[WHAT TO PRODUCE] Every line from the one with "ATOM 128 O O" to the one with "ATOM 145 C CA", including those two, is to be copied exactly; all other lines of the entries below are left out.

Source records

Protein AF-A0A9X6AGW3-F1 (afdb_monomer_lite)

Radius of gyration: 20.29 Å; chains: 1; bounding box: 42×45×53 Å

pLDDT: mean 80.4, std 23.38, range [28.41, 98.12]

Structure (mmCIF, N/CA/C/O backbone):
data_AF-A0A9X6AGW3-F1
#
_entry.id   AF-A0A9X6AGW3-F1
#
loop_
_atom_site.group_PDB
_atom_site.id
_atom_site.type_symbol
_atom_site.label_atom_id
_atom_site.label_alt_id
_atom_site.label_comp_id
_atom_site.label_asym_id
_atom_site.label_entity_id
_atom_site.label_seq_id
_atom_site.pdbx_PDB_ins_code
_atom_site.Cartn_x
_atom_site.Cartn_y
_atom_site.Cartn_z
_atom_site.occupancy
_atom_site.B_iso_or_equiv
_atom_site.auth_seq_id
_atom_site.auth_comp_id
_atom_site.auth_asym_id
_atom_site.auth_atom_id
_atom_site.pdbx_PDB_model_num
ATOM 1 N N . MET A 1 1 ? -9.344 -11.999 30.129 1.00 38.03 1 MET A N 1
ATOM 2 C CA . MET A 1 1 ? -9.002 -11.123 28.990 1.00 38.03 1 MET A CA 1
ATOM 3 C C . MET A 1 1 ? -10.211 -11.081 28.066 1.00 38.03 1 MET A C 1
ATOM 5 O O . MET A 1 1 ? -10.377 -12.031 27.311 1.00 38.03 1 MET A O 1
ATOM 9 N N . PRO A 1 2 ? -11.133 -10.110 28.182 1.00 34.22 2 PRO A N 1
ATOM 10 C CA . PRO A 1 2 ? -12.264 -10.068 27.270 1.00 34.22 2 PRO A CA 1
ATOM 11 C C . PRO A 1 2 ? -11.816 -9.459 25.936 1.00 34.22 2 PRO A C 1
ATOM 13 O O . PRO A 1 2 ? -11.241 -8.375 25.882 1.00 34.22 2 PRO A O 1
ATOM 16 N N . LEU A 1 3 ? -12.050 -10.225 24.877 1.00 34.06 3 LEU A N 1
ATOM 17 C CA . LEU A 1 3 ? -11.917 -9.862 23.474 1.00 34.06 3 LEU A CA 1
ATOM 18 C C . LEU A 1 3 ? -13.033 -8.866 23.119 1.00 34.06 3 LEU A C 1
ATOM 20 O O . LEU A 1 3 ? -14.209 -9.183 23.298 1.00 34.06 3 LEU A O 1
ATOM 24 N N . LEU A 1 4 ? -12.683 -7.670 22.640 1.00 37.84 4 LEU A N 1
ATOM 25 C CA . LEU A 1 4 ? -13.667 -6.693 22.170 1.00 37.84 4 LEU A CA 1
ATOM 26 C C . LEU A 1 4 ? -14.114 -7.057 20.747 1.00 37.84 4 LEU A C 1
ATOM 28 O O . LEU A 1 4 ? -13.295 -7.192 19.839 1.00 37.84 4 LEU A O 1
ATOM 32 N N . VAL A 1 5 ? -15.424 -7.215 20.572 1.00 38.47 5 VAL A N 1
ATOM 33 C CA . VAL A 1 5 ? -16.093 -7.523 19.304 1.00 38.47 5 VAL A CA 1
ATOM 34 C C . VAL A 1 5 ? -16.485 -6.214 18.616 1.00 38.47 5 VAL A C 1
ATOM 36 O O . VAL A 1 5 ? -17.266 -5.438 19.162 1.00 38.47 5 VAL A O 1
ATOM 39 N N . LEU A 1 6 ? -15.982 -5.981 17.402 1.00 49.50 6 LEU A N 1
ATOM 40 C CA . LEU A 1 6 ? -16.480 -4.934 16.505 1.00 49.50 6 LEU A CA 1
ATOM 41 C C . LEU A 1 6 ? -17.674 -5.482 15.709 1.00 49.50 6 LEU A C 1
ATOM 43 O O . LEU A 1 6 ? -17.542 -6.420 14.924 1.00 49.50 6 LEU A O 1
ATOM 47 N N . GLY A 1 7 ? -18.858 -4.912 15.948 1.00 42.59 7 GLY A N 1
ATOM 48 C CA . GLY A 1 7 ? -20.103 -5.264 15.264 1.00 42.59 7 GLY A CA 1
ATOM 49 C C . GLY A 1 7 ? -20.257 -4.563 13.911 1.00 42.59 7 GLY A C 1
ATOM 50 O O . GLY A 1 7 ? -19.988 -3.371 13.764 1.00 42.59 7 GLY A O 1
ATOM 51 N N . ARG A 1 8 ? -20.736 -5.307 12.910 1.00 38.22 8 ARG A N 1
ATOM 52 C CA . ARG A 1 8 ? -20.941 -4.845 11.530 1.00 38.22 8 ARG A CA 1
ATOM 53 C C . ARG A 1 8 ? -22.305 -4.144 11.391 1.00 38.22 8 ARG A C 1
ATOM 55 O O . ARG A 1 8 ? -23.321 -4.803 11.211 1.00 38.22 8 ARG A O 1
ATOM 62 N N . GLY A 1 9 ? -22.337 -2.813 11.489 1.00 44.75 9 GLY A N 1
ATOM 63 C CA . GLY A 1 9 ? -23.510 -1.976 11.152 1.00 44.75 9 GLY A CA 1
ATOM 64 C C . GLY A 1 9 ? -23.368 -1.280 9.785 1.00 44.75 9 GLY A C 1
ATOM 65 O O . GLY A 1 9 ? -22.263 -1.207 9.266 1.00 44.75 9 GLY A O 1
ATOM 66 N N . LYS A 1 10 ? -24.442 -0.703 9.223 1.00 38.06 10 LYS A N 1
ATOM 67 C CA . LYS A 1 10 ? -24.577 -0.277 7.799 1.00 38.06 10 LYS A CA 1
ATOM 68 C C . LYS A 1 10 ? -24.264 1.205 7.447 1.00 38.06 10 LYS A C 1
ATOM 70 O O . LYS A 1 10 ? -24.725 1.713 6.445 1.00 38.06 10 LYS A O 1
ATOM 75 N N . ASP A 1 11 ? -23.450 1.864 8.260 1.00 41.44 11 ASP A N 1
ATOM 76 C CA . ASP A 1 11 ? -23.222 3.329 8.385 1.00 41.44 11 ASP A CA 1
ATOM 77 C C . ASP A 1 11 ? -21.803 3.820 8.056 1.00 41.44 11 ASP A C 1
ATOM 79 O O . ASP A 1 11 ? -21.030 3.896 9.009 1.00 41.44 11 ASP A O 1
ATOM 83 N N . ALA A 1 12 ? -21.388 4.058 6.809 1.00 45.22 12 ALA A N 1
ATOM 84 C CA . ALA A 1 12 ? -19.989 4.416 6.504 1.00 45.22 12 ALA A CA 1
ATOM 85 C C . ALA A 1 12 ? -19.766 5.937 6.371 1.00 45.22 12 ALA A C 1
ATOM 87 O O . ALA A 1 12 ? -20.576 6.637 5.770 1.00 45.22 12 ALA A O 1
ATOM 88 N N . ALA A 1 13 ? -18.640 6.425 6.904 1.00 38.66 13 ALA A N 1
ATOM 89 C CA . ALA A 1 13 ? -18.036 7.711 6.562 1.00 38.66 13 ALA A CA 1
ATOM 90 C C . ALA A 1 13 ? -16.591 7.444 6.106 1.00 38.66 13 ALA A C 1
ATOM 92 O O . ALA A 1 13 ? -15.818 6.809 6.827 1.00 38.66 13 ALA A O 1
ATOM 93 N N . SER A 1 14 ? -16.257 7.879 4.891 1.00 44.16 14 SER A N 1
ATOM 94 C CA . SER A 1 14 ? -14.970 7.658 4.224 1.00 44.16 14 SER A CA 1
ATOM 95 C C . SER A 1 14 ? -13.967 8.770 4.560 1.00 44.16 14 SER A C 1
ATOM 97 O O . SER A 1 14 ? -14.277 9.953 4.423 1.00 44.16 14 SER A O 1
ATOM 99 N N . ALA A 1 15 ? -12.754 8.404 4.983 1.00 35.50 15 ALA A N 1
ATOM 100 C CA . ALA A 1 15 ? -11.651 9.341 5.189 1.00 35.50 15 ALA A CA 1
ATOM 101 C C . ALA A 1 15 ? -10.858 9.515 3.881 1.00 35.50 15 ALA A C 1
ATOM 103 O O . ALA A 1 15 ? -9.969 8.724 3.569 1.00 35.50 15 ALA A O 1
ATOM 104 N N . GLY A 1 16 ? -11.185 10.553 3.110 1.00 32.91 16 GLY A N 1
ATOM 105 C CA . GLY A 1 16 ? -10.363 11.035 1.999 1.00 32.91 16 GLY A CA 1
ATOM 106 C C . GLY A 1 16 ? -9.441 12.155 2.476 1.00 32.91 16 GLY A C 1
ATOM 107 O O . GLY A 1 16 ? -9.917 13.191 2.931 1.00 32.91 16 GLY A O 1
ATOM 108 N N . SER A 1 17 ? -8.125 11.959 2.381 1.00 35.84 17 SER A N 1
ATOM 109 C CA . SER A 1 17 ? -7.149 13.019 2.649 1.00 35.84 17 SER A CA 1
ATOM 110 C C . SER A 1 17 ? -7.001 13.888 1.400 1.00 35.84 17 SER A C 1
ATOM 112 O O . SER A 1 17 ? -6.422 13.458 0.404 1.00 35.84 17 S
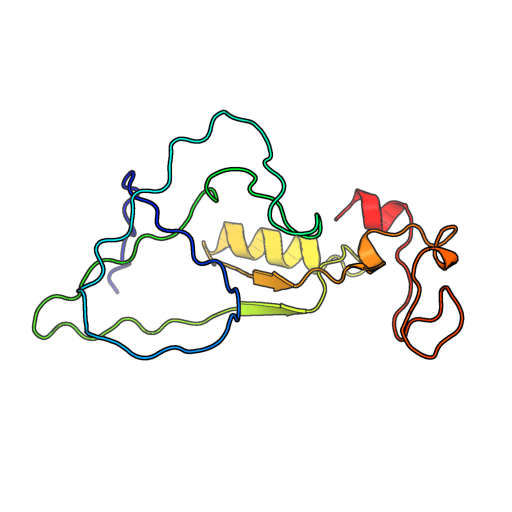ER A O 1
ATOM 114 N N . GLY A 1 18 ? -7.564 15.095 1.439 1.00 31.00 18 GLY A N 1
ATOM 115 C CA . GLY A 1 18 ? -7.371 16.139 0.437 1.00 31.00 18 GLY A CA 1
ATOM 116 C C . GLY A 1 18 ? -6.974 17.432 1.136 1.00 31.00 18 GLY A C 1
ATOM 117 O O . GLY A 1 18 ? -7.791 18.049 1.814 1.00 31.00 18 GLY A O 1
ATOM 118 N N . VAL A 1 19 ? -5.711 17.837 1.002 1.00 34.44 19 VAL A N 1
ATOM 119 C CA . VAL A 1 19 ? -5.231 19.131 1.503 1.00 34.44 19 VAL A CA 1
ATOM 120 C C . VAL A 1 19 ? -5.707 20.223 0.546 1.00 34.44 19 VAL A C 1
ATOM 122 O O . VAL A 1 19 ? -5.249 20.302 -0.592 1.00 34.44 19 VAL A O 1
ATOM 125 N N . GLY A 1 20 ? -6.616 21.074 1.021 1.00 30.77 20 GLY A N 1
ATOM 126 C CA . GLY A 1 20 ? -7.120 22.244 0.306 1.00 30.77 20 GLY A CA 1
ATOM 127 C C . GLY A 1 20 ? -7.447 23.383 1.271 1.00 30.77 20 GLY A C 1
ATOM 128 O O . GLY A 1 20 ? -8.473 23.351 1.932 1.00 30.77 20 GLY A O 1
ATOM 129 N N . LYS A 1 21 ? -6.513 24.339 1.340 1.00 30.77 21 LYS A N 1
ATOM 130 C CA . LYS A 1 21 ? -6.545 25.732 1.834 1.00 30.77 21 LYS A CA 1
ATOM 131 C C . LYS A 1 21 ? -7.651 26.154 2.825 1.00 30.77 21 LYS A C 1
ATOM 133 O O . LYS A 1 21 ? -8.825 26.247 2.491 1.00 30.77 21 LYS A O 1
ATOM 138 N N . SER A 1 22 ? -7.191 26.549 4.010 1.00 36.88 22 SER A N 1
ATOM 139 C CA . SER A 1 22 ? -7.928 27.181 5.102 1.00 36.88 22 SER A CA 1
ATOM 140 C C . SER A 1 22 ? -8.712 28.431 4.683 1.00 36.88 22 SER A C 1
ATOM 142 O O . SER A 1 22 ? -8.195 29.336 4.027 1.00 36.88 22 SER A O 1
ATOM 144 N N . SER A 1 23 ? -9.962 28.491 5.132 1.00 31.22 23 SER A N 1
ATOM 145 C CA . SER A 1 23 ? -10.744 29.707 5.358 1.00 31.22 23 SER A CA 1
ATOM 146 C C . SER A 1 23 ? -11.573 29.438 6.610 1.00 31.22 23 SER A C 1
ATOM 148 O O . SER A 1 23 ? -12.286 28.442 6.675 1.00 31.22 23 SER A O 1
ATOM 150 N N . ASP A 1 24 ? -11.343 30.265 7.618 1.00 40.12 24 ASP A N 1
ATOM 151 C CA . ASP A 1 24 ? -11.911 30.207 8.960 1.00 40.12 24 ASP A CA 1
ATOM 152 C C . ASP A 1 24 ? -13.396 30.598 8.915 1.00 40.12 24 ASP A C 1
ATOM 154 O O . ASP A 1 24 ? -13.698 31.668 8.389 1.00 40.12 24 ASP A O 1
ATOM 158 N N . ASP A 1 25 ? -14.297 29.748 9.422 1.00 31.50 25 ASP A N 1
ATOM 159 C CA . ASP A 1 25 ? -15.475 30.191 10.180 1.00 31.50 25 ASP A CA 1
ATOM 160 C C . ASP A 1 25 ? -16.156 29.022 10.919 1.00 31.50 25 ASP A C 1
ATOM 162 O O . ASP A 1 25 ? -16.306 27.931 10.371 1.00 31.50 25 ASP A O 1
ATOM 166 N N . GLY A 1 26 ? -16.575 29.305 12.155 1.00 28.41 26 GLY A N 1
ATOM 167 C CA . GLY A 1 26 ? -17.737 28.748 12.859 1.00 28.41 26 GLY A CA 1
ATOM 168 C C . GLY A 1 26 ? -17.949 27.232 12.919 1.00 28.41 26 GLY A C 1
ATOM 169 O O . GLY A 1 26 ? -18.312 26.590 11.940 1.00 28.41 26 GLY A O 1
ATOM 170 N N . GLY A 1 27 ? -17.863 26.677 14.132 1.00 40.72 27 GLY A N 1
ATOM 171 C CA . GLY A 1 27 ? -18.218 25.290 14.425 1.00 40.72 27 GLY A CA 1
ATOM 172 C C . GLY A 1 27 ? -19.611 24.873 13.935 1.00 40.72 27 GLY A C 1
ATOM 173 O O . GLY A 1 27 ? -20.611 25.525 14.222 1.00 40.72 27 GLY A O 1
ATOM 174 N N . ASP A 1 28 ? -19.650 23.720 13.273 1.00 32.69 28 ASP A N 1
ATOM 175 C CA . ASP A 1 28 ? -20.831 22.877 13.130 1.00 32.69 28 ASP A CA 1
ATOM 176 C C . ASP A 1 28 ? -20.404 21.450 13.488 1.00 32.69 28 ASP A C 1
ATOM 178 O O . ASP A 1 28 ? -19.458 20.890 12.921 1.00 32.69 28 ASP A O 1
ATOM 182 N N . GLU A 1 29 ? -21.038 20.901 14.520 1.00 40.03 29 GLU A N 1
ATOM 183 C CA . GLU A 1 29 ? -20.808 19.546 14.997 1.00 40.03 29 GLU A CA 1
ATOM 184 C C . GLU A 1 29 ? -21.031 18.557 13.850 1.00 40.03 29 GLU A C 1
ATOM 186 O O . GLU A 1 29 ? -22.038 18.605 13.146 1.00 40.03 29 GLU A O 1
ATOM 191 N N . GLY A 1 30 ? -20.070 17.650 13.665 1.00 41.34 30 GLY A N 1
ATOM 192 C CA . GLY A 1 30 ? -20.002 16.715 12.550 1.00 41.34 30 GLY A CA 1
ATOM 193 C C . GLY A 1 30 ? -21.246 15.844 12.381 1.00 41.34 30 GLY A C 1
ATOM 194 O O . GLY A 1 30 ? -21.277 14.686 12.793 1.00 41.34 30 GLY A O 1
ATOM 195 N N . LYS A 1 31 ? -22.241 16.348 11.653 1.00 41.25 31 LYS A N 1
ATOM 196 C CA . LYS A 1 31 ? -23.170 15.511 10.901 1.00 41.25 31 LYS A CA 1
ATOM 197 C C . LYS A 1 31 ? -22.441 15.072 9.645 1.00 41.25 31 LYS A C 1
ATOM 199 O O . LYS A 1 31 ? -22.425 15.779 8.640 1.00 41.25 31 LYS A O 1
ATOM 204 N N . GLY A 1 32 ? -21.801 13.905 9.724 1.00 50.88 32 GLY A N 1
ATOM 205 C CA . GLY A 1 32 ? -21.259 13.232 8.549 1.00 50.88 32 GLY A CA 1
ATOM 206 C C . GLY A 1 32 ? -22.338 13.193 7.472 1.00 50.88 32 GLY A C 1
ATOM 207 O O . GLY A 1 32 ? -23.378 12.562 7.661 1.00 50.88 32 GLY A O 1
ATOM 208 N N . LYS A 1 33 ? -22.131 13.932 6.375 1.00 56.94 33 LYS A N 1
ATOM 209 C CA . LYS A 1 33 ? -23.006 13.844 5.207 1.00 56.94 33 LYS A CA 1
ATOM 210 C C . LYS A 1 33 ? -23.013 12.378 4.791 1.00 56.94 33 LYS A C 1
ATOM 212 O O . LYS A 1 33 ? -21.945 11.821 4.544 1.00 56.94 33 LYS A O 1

[REPLY TO THE TASK]
ATOM 128 O O . GLY A 1 20 ? -8.473 23.351 1.932 1.00 30.77 20 GLY A O 1
ATOM 129 N N . LYS A 1 21 ? -6.513 24.339 1.340 1.00 30.77 21 LYS A N 1
ATOM 130 C CA . LYS A 1 21 ? -6.545 25.732 1.834 1.00 30.77 21 LYS A CA 1
ATOM 131 C C . LYS A 1 21 ? -7.651 26.154 2.825 1.00 30.77 21 LYS A C 1
ATOM 133 O O . LYS A 1 21 ? -8.825 26.247 2.491 1.00 30.77 21 LYS A O 1
ATOM 138 N N . SER A 1 22 ? -7.191 26.549 4.010 1.00 36.88 22 SER A N 1
ATOM 139 C CA . SER A 1 22 ? -7.928 27.181 5.102 1.00 36.88 22 SER A CA 1
ATOM 140 C C . SER A 1 22 ? -8.712 28.431 4.683 1.00 36.88 22 SER A C 1
ATOM 142 O O . SER A 1 22 ? -8.195 29.336 4.027 1.00 36.88 22 SER A O 1
ATOM 144 N N . SER A 1 23 ? -9.962 28.491 5.132 1.00 31.22 23 SER A N 1
ATOM 145 C CA . SER A 1 23 ? -10.744 29.707 5.358 1.00 31.22 23 SER A CA 1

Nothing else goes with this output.